#### SUPPLIED RECORDS
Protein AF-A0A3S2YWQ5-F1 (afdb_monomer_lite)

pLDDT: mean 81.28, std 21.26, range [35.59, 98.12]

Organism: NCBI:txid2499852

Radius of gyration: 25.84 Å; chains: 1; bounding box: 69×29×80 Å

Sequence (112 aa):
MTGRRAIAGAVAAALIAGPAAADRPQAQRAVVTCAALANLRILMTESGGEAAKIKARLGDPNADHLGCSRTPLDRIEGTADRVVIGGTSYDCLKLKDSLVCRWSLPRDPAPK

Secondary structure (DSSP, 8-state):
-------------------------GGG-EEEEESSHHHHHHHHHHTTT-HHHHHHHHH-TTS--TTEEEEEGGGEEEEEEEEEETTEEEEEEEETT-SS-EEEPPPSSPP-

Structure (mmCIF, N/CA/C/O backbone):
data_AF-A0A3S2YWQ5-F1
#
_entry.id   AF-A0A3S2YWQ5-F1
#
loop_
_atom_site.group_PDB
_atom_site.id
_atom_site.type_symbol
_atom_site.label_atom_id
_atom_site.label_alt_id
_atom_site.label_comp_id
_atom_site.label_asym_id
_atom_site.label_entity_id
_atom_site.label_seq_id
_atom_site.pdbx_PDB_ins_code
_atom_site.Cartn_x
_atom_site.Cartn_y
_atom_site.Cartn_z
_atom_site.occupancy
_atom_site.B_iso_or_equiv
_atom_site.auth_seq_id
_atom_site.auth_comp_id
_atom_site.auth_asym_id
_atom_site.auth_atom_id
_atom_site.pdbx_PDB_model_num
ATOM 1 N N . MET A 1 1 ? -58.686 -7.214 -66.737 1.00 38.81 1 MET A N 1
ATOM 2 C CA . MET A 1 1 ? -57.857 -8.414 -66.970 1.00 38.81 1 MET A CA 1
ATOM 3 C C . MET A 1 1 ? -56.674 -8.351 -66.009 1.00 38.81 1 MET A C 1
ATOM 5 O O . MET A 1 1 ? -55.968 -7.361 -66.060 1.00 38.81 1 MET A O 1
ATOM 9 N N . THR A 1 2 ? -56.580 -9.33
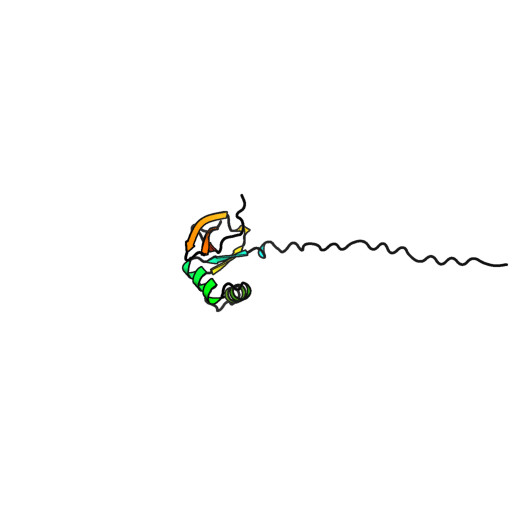6 -65.097 1.00 42.00 2 THR A N 1
ATOM 10 C CA . THR A 1 2 ? -55.343 -9.964 -64.553 1.00 42.00 2 THR A CA 1
ATOM 11 C C . THR A 1 2 ? -54.206 -9.053 -64.031 1.00 42.00 2 THR A C 1
ATOM 13 O O . THR A 1 2 ? -53.666 -8.261 -64.776 1.00 42.00 2 THR A O 1
ATOM 16 N N . GLY A 1 3 ? -53.682 -9.138 -62.803 1.00 41.09 3 GLY A N 1
ATOM 17 C CA . GLY A 1 3 ? -53.806 -10.110 -61.719 1.00 41.09 3 GLY A CA 1
ATOM 18 C C . GLY A 1 3 ? -52.894 -9.717 -60.536 1.00 41.09 3 GLY A C 1
ATOM 19 O O . GLY A 1 3 ? -51.911 -8.998 -60.698 1.00 41.09 3 GLY A O 1
ATOM 20 N N . ARG A 1 4 ? -53.247 -10.185 -59.331 1.00 58.06 4 ARG A N 1
ATOM 21 C CA . ARG A 1 4 ? -52.488 -10.035 -58.075 1.00 58.06 4 ARG A CA 1
ATOM 22 C C . ARG A 1 4 ? -51.203 -10.866 -58.113 1.00 58.06 4 ARG A C 1
ATOM 24 O O . ARG A 1 4 ? -51.268 -12.052 -58.429 1.00 58.06 4 ARG A O 1
ATOM 31 N N . ARG A 1 5 ? -50.094 -10.308 -57.623 1.00 56.09 5 ARG A N 1
ATOM 32 C CA . ARG A 1 5 ? -49.063 -11.075 -56.905 1.00 56.09 5 ARG A CA 1
ATOM 33 C C . ARG A 1 5 ? -48.619 -10.297 -55.672 1.00 56.09 5 ARG A C 1
ATOM 35 O O . ARG A 1 5 ? -47.977 -9.261 -55.774 1.00 56.09 5 ARG A O 1
ATOM 42 N N . ALA A 1 6 ? -49.025 -10.810 -54.515 1.00 50.53 6 ALA A N 1
ATOM 43 C CA . ALA A 1 6 ? -48.458 -10.464 -53.225 1.00 50.53 6 ALA A CA 1
ATOM 44 C C . ALA A 1 6 ? -47.116 -11.191 -53.076 1.00 50.53 6 ALA A C 1
ATOM 46 O O . ALA A 1 6 ? -47.028 -12.373 -53.411 1.00 50.53 6 ALA A O 1
ATOM 47 N N . ILE A 1 7 ? -46.100 -10.507 -52.553 1.00 56.31 7 ILE A N 1
ATOM 48 C CA . ILE A 1 7 ? -44.907 -11.154 -52.008 1.00 56.31 7 ILE A CA 1
ATOM 49 C C . ILE A 1 7 ? -44.839 -10.755 -50.540 1.00 56.31 7 ILE A C 1
ATOM 51 O O . ILE A 1 7 ? -44.639 -9.593 -50.196 1.00 56.31 7 ILE A O 1
ATOM 55 N N . ALA A 1 8 ? -45.092 -11.751 -49.696 1.00 48.41 8 ALA A N 1
ATOM 56 C CA . ALA A 1 8 ? -44.824 -11.730 -48.274 1.00 48.41 8 ALA A CA 1
ATOM 57 C C . ALA A 1 8 ? -43.305 -11.678 -48.055 1.00 48.41 8 ALA A C 1
ATOM 59 O O . ALA A 1 8 ? -42.565 -12.438 -48.675 1.00 48.41 8 ALA A O 1
ATOM 60 N N . GLY A 1 9 ? -42.850 -10.799 -47.166 1.00 39.72 9 GLY A N 1
ATOM 61 C CA . GLY A 1 9 ? -41.440 -10.654 -46.821 1.00 39.72 9 GLY A CA 1
ATOM 62 C C . GLY A 1 9 ? -41.278 -10.326 -45.344 1.00 39.72 9 GLY A C 1
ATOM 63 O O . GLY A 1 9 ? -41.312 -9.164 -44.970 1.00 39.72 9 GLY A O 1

#### WORK REQUEST
The data must come back word for word, with every picture removed.

#### TASK RESPONSE
Protein AF-A0A3S2YWQ5-F1 (afdb_monomer_lite)

pLDDT: mean 81.28, std 21.26, range [35.59, 98.12]

Organism: NCBI:txid2499852

Radius of gyration: 25.84 Å; chains: 1; bounding box: 69×29×80 Å

Sequence (112 aa):
MTGRRAIAGAVAAALIAGPAAADRPQAQRAVVTCAALANLRILMTESGGEAAKIKARLGDPNADHLGCSRTPLDRIEGTADRVVIGGTSYDCLKLKDSLVCRWSLPRDPAPK

Secondary structure (DSSP, 8-state):
-------------------------GGG-EEEEESSHHHHHHHHHHTTT-HHHHHHHHH-TTS--TTEEEEEGGGEEEEEEEEEETTEEEEEEEETT-SS-EEEPPPSSPP-

Structure (mmCIF, N/CA/C/O backbone):
data_AF-A0A3S2YWQ5-F1
#
_entry.id   AF-A0A3S2YWQ5-F1
#
loop_
_atom_site.group_PDB
_atom_site.id
_atom_site.type_symbol
_atom_site.label_atom_id
_atom_site.label_alt_id
_atom_site.label_comp_id
_atom_site.label_asym_id
_atom_site.label_entity_id
_atom_site.label_seq_id
_atom_site.pdbx_PDB_ins_code
_atom_site.Cartn_x
_atom_site.Cartn_y
_atom_site.Cartn_z
_atom_site.occupancy
_atom_site.B_iso_or_equiv
_atom_site.auth_seq_id
_atom_site.auth_comp_id
_atom_site.auth_asym_id
_atom_site.auth_atom_id
_atom_site.pdbx_PDB_model_num
ATOM 1 N N . MET A 1 1 ? -58.686 -7.214 -66.737 1.00 38.81 1 MET A N 1
ATOM 2 C CA . MET A 1 1 ? -57.857 -8.414 -66.970 1.00 38.81 1 MET A CA 1
ATOM 3 C C . MET A 1 1 ? -56.674 -8.351 -66.009 1.00 38.81 1 MET A C 1
ATOM 5 O O . MET A 1 1 ? -55.968 -7.361 -66.060 1.00 38.81 1 MET A O 1
ATOM 9 N N . THR A 1 2 ? -56.580 -9.33
6 -65.097 1.00 42.00 2 THR A N 1
ATOM 10 C CA . THR A 1 2 ? -55.343 -9.964 -64.553 1.00 42.00 2 THR A CA 1
ATOM 11 C C . THR A 1 2 ? -54.206 -9.053 -64.031 1.00 42.00 2 THR A C 1
ATOM 13 O O . THR A 1 2 ? -53.666 -8.261 -64.776 1.00 42.00 2 THR A O 1
ATOM 16 N N . GLY A 1 3 ? -53.682 -9.138 -62.803 1.00 41.09 3 GLY A N 1
ATOM 17 C CA . GLY A 1 3 ? -53.806 -10.110 -61.719 1.00 41.09 3 GLY A CA 1
ATOM 18 C C . GLY A 1 3 ? -52.894 -9.717 -60.536 1.00 41.09 3 GLY A C 1
ATOM 19 O O . GLY A 1 3 ? -51.911 -8.998 -60.698 1.00 41.09 3 GLY A O 1
ATOM 20 N N . ARG A 1 4 ? -53.247 -10.185 -59.331 1.00 58.06 4 ARG A N 1
ATOM 21 C CA . ARG A 1 4 ? -52.488 -10.035 -58.075 1.00 58.06 4 ARG A CA 1
ATOM 22 C C . ARG A 1 4 ? -51.203 -10.866 -58.113 1.00 58.06 4 ARG A C 1
ATOM 24 O O . ARG A 1 4 ? -51.268 -12.052 -58.429 1.00 58.06 4 ARG A O 1
ATOM 31 N N . ARG A 1 5 ? -50.094 -10.308 -57.623 1.00 56.09 5 ARG A N 1
ATOM 32 C CA . ARG A 1 5 ? -49.063 -11.075 -56.905 1.00 56.09 5 ARG A CA 1
ATOM 33 C C . ARG A 1 5 ? -48.619 -10.297 -55.672 1.00 56.09 5 ARG A C 1
ATOM 35 O O . ARG A 1 5 ? -47.977 -9.261 -55.774 1.00 56.09 5 ARG A O 1
ATOM 42 N N . ALA A 1 6 ? -49.025 -10.810 -54.515 1.00 50.53 6 ALA A N 1
ATOM 43 C CA . ALA A 1 6 ? -48.458 -10.464 -53.225 1.00 50.53 6 ALA A CA 1
ATOM 44 C C . ALA A 1 6 ? -47.116 -11.191 -53.076 1.00 50.53 6 ALA A C 1
ATOM 46 O O . ALA A 1 6 ? -47.028 -12.373 -53.411 1.00 50.53 6 ALA A O 1
ATOM 47 N N . ILE A 1 7 ? -46.100 -10.507 -52.553 1.00 56.31 7 ILE A N 1
ATOM 48 C CA . ILE A 1 7 ? -44.907 -11.154 -52.008 1.00 56.31 7 ILE A CA 1
ATOM 49 C C . ILE A 1 7 ? -44.839 -10.755 -50.540 1.00 56.31 7 ILE A C 1
ATOM 51 O O . ILE A 1 7 ? -44.639 -9.593 -50.196 1.00 56.31 7 ILE A O 1
ATOM 55 N N . ALA A 1 8 ? -45.092 -11.751 -49.696 1.00 48.41 8 ALA A N 1
ATOM 56 C CA . ALA A 1 8 ? -44.824 -11.730 -48.274 1.00 48.41 8 ALA A CA 1
ATOM 57 C C . ALA A 1 8 ? -43.305 -11.678 -48.055 1.00 48.41 8 ALA A C 1
ATOM 59 O O . ALA A 1 8 ? -42.565 -12.438 -48.675 1.00 48.41 8 ALA A O 1
ATOM 60 N N . GLY A 1 9 ? -42.850 -10.799 -47.166 1.00 39.72 9 GLY A N 1
ATOM 61 C CA . GLY A 1 9 ? -41.440 -10.654 -46.821 1.00 39.72 9 GLY A CA 1
ATOM 62 C C . GLY A 1 9 ? -41.278 -10.326 -45.344 1.00 39.72 9 GLY A C 1
ATOM 63 O O . GLY A 1 9 ? -41.312 -9.164 -44.970 1.00 39.72 9 GLY A O 1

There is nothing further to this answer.